DATA section start

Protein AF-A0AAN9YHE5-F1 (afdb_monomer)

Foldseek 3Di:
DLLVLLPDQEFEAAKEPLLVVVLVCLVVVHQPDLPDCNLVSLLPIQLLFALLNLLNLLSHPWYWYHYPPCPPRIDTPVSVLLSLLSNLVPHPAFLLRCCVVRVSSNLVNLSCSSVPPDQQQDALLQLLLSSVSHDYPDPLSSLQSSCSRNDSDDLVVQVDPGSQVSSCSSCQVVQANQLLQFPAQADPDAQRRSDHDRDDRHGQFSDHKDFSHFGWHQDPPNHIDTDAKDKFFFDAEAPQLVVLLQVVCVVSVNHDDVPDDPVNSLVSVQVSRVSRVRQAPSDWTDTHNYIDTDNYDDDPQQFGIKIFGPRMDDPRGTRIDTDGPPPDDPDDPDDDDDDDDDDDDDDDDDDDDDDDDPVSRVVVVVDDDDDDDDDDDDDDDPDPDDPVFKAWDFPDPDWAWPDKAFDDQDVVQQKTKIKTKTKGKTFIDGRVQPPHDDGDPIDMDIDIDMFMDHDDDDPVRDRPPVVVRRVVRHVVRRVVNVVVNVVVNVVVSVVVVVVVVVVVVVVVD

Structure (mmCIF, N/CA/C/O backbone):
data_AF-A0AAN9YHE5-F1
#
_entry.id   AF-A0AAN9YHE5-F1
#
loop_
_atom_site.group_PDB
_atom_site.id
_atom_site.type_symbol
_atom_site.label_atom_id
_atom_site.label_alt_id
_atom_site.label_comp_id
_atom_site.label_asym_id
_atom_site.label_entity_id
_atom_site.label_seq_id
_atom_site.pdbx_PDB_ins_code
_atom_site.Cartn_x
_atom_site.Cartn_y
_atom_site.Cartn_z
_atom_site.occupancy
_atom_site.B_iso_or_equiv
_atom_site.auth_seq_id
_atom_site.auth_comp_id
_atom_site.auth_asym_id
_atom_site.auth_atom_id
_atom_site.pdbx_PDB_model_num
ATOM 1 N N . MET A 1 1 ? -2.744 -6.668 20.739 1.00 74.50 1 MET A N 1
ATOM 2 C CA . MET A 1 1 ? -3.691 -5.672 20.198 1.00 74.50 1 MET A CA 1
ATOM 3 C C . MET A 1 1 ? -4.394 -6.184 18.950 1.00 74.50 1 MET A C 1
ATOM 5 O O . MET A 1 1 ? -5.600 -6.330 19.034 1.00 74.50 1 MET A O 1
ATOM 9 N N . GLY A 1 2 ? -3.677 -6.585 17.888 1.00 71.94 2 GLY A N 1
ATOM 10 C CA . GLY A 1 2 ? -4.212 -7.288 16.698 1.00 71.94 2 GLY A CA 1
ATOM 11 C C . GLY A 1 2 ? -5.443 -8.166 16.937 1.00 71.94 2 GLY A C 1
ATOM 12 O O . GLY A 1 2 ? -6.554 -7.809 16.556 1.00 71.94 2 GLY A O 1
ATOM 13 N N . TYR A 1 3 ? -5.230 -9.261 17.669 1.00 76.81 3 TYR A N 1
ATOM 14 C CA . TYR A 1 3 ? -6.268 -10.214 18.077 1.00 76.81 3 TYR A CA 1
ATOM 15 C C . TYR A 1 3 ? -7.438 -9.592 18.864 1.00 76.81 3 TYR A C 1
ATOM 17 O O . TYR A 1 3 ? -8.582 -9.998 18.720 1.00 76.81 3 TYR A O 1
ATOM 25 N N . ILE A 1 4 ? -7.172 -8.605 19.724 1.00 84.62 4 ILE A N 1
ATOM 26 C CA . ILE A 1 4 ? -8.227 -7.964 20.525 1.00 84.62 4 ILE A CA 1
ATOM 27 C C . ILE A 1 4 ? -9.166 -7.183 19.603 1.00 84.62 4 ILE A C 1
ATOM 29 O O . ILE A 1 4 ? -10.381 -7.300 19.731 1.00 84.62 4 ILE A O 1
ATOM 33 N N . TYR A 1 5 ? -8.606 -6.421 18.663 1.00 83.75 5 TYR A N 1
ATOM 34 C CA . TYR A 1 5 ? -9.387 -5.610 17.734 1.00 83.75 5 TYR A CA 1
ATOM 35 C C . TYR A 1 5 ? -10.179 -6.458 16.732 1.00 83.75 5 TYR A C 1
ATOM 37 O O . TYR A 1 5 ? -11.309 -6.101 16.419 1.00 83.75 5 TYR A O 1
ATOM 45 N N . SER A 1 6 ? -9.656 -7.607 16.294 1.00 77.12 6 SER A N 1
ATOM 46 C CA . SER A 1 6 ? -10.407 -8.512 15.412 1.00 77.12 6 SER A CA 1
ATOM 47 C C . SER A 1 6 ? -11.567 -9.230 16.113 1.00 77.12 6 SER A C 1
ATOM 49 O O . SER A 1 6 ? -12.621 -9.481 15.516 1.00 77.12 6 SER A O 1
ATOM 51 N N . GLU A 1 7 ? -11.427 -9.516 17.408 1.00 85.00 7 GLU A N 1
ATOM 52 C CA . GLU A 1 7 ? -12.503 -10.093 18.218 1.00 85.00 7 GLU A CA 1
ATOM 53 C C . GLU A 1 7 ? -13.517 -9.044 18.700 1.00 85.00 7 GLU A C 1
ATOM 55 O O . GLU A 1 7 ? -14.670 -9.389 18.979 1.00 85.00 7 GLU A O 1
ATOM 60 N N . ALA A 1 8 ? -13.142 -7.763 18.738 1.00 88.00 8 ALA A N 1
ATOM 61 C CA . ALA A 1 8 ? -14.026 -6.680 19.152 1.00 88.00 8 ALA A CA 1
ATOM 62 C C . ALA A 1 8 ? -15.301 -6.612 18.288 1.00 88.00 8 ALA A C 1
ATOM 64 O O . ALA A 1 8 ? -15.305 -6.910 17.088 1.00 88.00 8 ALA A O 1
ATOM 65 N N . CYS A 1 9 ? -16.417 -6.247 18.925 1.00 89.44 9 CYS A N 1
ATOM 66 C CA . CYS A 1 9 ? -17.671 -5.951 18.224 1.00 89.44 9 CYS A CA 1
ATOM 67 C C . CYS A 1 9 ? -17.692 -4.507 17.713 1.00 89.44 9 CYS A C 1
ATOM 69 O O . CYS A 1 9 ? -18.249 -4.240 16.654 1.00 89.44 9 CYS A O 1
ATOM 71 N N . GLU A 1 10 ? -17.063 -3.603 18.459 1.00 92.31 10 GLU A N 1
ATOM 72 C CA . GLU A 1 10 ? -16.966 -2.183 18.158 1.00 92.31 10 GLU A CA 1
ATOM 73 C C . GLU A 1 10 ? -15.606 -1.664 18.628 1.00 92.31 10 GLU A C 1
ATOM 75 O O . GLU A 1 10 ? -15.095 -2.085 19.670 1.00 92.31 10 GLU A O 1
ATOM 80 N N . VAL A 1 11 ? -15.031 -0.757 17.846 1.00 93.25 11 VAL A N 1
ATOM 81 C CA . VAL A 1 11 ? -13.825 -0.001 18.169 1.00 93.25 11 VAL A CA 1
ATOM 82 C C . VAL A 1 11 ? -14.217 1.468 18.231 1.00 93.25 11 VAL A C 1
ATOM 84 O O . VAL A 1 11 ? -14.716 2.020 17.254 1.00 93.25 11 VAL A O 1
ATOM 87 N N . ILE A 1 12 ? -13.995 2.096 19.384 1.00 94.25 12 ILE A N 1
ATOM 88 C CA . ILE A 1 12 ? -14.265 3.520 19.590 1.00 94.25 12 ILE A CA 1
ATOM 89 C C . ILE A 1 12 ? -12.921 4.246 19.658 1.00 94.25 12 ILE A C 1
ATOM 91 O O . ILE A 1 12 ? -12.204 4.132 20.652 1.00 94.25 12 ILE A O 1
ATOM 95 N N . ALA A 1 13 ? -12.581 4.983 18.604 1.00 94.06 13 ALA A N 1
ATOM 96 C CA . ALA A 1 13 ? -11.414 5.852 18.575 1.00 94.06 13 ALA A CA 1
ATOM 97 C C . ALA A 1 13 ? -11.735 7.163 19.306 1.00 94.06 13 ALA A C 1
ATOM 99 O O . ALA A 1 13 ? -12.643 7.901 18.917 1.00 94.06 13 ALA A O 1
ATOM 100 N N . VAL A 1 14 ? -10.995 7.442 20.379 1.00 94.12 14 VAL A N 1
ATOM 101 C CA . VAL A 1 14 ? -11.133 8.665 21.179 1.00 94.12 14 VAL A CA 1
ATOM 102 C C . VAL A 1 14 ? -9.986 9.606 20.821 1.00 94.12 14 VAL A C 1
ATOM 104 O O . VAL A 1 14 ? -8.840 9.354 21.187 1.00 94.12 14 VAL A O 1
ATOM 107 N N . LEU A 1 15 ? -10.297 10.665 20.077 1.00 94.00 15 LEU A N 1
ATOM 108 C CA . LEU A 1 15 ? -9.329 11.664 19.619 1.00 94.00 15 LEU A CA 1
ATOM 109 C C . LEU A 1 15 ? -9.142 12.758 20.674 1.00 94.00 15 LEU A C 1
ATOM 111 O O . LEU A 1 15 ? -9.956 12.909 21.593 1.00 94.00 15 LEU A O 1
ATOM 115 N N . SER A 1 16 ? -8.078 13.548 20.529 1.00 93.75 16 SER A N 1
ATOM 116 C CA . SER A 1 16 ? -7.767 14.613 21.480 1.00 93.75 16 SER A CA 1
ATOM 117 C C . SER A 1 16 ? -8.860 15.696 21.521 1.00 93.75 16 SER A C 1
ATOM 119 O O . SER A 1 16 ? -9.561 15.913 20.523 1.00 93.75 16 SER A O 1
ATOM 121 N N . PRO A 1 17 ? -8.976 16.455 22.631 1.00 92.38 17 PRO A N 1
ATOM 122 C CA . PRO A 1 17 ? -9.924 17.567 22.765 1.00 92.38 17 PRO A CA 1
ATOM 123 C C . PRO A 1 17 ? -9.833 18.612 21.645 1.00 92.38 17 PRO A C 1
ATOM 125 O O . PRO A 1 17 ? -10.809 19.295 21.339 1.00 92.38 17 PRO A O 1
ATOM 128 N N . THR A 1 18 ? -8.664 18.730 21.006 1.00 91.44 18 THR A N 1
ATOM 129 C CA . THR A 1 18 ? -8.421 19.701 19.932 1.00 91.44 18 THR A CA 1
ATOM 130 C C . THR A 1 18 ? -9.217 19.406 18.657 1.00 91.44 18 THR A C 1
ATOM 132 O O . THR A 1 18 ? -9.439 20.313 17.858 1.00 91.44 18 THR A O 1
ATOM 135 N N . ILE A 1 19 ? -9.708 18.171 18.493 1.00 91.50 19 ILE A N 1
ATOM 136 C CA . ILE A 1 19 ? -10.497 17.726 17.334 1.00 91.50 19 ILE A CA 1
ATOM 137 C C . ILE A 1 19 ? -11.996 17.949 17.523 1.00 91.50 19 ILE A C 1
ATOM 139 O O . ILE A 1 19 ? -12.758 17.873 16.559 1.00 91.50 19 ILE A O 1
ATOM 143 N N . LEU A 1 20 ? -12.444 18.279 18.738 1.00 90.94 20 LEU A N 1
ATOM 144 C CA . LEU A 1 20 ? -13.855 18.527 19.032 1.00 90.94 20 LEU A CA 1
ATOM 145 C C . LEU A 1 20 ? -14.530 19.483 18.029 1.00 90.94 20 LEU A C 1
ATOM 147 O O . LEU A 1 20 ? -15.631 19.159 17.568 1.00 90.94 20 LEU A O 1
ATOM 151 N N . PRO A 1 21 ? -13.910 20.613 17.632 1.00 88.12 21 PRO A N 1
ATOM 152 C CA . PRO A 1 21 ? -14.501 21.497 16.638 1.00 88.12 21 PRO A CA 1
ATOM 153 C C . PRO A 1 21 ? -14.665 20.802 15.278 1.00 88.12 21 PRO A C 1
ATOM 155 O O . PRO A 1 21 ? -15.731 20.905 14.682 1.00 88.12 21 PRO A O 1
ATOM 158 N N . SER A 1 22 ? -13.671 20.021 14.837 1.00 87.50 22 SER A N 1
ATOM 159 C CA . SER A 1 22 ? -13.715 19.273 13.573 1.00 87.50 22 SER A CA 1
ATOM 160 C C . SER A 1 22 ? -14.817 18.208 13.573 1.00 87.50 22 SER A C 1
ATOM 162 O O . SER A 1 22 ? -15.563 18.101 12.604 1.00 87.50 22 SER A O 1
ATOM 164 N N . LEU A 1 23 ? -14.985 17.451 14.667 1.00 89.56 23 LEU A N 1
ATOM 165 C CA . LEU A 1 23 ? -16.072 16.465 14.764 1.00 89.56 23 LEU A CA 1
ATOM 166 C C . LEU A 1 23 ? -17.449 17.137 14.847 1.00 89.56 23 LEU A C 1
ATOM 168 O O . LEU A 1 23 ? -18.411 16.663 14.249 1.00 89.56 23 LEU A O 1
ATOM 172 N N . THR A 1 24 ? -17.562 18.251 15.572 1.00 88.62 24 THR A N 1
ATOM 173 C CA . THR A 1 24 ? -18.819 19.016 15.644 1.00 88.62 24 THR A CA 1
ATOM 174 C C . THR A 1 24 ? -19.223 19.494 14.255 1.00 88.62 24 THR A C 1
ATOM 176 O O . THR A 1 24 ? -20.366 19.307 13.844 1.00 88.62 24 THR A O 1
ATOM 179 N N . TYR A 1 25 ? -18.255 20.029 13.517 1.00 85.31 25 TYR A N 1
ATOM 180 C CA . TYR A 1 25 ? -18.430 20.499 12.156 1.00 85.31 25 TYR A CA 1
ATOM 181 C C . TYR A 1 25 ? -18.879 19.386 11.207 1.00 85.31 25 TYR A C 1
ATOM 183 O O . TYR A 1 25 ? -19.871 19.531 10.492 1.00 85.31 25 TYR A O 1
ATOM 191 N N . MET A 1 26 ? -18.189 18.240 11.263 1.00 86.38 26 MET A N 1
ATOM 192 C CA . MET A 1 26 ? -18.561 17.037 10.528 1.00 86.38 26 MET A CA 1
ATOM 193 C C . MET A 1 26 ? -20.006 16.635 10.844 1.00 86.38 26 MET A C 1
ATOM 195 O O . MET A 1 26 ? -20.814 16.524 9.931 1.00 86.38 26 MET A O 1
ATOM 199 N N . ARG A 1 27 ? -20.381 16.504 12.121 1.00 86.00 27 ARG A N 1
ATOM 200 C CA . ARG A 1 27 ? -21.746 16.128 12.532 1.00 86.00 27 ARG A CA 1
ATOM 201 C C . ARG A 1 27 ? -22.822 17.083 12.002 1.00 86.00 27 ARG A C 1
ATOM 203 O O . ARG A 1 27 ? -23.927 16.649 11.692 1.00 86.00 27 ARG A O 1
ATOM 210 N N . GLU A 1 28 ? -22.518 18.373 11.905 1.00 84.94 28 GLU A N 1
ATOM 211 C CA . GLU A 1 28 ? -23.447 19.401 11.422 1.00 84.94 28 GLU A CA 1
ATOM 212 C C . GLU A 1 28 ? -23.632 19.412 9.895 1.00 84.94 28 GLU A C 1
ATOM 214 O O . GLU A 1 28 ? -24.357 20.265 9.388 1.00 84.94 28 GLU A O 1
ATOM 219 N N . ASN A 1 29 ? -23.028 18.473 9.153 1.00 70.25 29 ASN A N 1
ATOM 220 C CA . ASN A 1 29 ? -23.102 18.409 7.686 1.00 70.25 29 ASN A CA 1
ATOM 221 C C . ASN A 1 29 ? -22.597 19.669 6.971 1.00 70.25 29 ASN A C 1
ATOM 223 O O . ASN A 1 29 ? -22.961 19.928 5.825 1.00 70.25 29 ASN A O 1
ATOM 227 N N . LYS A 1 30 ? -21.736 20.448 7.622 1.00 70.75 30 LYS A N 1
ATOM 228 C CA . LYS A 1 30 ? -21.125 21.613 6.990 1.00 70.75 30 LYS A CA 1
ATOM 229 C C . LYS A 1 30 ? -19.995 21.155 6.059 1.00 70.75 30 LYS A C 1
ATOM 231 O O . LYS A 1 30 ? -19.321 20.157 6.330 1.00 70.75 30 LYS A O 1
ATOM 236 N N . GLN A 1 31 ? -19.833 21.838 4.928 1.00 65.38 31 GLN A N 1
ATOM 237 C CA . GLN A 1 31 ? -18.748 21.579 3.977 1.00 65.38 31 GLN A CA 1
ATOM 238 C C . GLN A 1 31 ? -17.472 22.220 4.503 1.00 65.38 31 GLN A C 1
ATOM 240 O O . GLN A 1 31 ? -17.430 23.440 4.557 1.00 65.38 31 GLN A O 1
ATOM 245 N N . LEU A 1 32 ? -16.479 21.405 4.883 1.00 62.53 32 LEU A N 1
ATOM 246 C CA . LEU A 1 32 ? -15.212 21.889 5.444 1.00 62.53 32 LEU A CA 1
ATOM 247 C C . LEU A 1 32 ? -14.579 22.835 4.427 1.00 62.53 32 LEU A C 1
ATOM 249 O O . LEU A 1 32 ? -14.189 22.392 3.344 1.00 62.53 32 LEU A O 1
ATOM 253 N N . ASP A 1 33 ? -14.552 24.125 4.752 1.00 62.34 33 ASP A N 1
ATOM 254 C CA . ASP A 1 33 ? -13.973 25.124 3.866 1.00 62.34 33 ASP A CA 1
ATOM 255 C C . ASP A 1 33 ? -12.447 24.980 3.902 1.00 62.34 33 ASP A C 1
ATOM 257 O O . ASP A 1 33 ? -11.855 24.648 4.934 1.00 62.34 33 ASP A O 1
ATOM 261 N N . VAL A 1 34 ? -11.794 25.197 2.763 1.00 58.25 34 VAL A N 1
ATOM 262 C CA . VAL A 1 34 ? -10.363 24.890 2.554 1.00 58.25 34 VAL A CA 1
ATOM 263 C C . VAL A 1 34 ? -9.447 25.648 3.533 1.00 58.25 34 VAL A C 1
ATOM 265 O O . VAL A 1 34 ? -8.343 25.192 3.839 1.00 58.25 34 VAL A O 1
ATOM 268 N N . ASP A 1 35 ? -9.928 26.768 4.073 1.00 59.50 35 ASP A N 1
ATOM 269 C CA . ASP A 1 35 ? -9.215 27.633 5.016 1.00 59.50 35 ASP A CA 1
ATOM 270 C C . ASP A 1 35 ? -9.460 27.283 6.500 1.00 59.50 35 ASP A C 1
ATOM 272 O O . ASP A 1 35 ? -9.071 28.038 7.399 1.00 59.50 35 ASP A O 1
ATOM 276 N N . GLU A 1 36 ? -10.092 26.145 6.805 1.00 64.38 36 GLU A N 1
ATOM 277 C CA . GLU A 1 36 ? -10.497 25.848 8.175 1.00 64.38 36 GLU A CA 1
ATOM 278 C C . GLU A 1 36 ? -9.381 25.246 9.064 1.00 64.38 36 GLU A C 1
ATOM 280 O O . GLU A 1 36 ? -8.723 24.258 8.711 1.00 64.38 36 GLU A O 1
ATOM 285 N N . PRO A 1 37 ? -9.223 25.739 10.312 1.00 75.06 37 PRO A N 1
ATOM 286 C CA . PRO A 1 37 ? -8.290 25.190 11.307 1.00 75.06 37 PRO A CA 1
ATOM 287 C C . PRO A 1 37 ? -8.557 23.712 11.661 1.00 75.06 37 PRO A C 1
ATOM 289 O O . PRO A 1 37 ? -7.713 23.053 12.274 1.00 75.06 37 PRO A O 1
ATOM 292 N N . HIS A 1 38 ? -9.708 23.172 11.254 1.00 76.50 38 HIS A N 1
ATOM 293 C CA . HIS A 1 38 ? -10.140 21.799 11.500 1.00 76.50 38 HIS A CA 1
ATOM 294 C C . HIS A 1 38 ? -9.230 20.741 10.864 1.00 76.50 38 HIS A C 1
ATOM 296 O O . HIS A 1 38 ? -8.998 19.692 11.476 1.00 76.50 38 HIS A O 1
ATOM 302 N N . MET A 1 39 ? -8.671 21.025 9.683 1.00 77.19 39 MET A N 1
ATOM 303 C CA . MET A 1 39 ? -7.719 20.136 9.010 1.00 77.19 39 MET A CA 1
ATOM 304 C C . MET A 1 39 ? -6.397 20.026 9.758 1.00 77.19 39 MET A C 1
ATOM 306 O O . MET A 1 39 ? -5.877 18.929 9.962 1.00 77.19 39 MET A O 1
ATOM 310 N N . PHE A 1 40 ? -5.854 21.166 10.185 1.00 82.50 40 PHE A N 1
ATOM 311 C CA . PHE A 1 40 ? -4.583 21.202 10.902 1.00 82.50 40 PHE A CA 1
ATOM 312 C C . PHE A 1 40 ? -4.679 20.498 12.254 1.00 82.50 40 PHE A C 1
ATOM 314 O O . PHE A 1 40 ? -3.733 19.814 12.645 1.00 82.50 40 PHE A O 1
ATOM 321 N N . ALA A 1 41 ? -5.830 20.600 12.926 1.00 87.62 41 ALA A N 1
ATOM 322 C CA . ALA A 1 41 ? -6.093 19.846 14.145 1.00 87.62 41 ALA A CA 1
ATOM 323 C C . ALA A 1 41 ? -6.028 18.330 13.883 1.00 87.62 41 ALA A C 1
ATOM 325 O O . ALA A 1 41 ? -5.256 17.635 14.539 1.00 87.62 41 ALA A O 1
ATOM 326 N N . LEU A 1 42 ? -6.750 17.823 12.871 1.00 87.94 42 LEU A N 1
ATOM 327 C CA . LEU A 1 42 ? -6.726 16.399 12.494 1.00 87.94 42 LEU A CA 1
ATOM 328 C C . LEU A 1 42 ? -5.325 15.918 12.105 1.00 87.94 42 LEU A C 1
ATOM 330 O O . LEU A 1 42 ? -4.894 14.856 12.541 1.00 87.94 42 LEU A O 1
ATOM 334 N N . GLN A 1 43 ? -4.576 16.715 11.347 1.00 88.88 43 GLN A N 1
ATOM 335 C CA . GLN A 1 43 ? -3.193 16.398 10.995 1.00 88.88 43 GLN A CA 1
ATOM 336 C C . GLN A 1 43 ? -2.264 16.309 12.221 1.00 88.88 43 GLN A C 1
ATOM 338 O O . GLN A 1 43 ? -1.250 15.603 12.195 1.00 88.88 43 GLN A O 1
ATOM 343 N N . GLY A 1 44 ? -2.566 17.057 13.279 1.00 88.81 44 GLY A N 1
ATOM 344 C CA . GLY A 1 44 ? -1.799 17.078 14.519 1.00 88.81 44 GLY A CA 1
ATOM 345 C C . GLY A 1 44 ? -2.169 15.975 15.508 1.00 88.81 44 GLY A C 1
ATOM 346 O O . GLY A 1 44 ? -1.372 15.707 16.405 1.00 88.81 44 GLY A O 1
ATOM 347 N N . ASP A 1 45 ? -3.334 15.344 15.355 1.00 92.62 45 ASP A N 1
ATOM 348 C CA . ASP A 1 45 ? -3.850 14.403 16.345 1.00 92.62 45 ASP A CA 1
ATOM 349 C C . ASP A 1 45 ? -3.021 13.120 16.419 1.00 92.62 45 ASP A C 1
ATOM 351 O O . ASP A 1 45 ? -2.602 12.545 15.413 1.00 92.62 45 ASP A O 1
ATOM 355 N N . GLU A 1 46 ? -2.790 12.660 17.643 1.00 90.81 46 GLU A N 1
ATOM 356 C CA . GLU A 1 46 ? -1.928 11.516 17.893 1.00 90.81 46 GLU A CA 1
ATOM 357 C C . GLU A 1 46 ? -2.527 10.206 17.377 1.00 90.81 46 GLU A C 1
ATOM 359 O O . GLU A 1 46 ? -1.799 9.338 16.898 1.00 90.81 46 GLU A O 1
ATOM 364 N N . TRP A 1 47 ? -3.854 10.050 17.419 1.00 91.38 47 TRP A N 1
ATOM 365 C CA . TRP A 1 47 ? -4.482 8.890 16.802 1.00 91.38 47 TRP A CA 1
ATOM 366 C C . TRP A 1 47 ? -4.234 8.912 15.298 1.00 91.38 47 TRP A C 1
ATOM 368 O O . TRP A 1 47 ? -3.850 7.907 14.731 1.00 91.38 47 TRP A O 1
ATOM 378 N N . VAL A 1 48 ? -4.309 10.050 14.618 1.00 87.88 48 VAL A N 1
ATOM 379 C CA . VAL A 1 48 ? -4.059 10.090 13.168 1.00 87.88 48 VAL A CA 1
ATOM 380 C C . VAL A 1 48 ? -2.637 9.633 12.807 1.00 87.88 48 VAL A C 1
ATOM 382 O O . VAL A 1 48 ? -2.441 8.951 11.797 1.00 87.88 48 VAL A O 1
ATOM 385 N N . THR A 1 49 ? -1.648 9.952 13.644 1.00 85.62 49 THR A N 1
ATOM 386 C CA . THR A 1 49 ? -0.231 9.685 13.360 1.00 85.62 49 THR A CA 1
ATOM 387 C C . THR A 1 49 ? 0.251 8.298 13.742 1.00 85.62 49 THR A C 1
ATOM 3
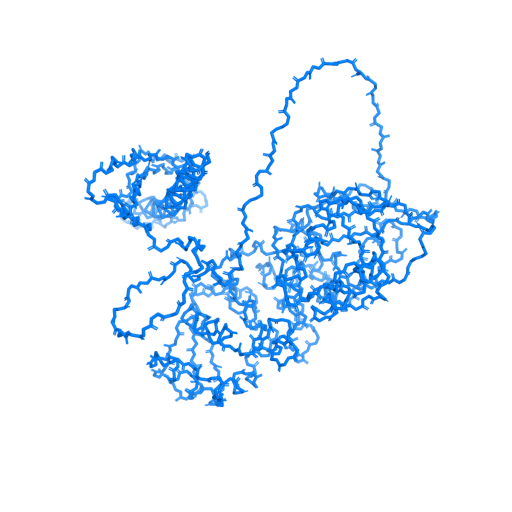89 O O . THR A 1 49 ? 1.273 7.861 13.210 1.00 85.62 49 THR A O 1
ATOM 392 N N . ARG A 1 50 ? -0.401 7.618 14.684 1.00 89.69 50 ARG A N 1
ATOM 393 C CA . ARG A 1 50 ? 0.111 6.373 15.263 1.00 89.69 50 ARG A CA 1
ATOM 394 C C . ARG A 1 50 ? 0.031 5.190 14.290 1.00 89.69 50 ARG A C 1
ATOM 396 O O . ARG A 1 50 ? -0.863 5.079 13.454 1.00 89.69 50 ARG A O 1
ATOM 403 N N . ALA A 1 51 ? 0.969 4.265 14.457 1.00 87.94 51 ALA A N 1
ATOM 404 C CA . ALA A 1 51 ? 1.032 2.971 13.783 1.00 87.94 51 ALA A CA 1
ATOM 405 C C . ALA A 1 51 ? -0.233 2.125 14.031 1.00 87.94 51 ALA A C 1
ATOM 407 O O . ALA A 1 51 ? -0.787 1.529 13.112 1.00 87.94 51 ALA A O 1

DATA section end

TASK DIRECTIONS >> What you return should be exactly the lines above, starting at the one with "ATOM 135 N N" and ending at the one with "ATOM 151 N N", and nothing else.

ANSWER SECTION >>
ATOM 135 N N . ILE A 1 19 ? -9.708 18.171 18.493 1.00 91.50 19 ILE A N 1
ATOM 136 C CA . ILE A 1 19 ? -10.497 17.726 17.334 1.00 91.50 19 ILE A CA 1
ATOM 137 C C . ILE A 1 19 ? -11.996 17.949 17.523 1.00 91.50 19 ILE A C 1
ATOM 139 O O . ILE A 1 19 ? -12.758 17.873 16.559 1.00 91.50 19 ILE A O 1
ATOM 143 N N . LEU A 1 20 ? -12.444 18.279 18.738 1.00 90.94 20 LEU A N 1
ATOM 144 C CA . LEU A 1 20 ? -13.855 18.527 19.032 1.00 90.94 20 LEU A CA 1
ATOM 145 C C . LEU A 1 20 ? -14.530 19.483 18.029 1.00 90.94 20 LEU A C 1
ATOM 147 O O . LEU A 1 20 ? -15.631 19.159 17.568 1.00 90.94 20 LEU A O 1
ATOM 151 N N . PRO A 1 21 ? -13.910 20.613 17.632 1.00 88.12 21 PRO A N 1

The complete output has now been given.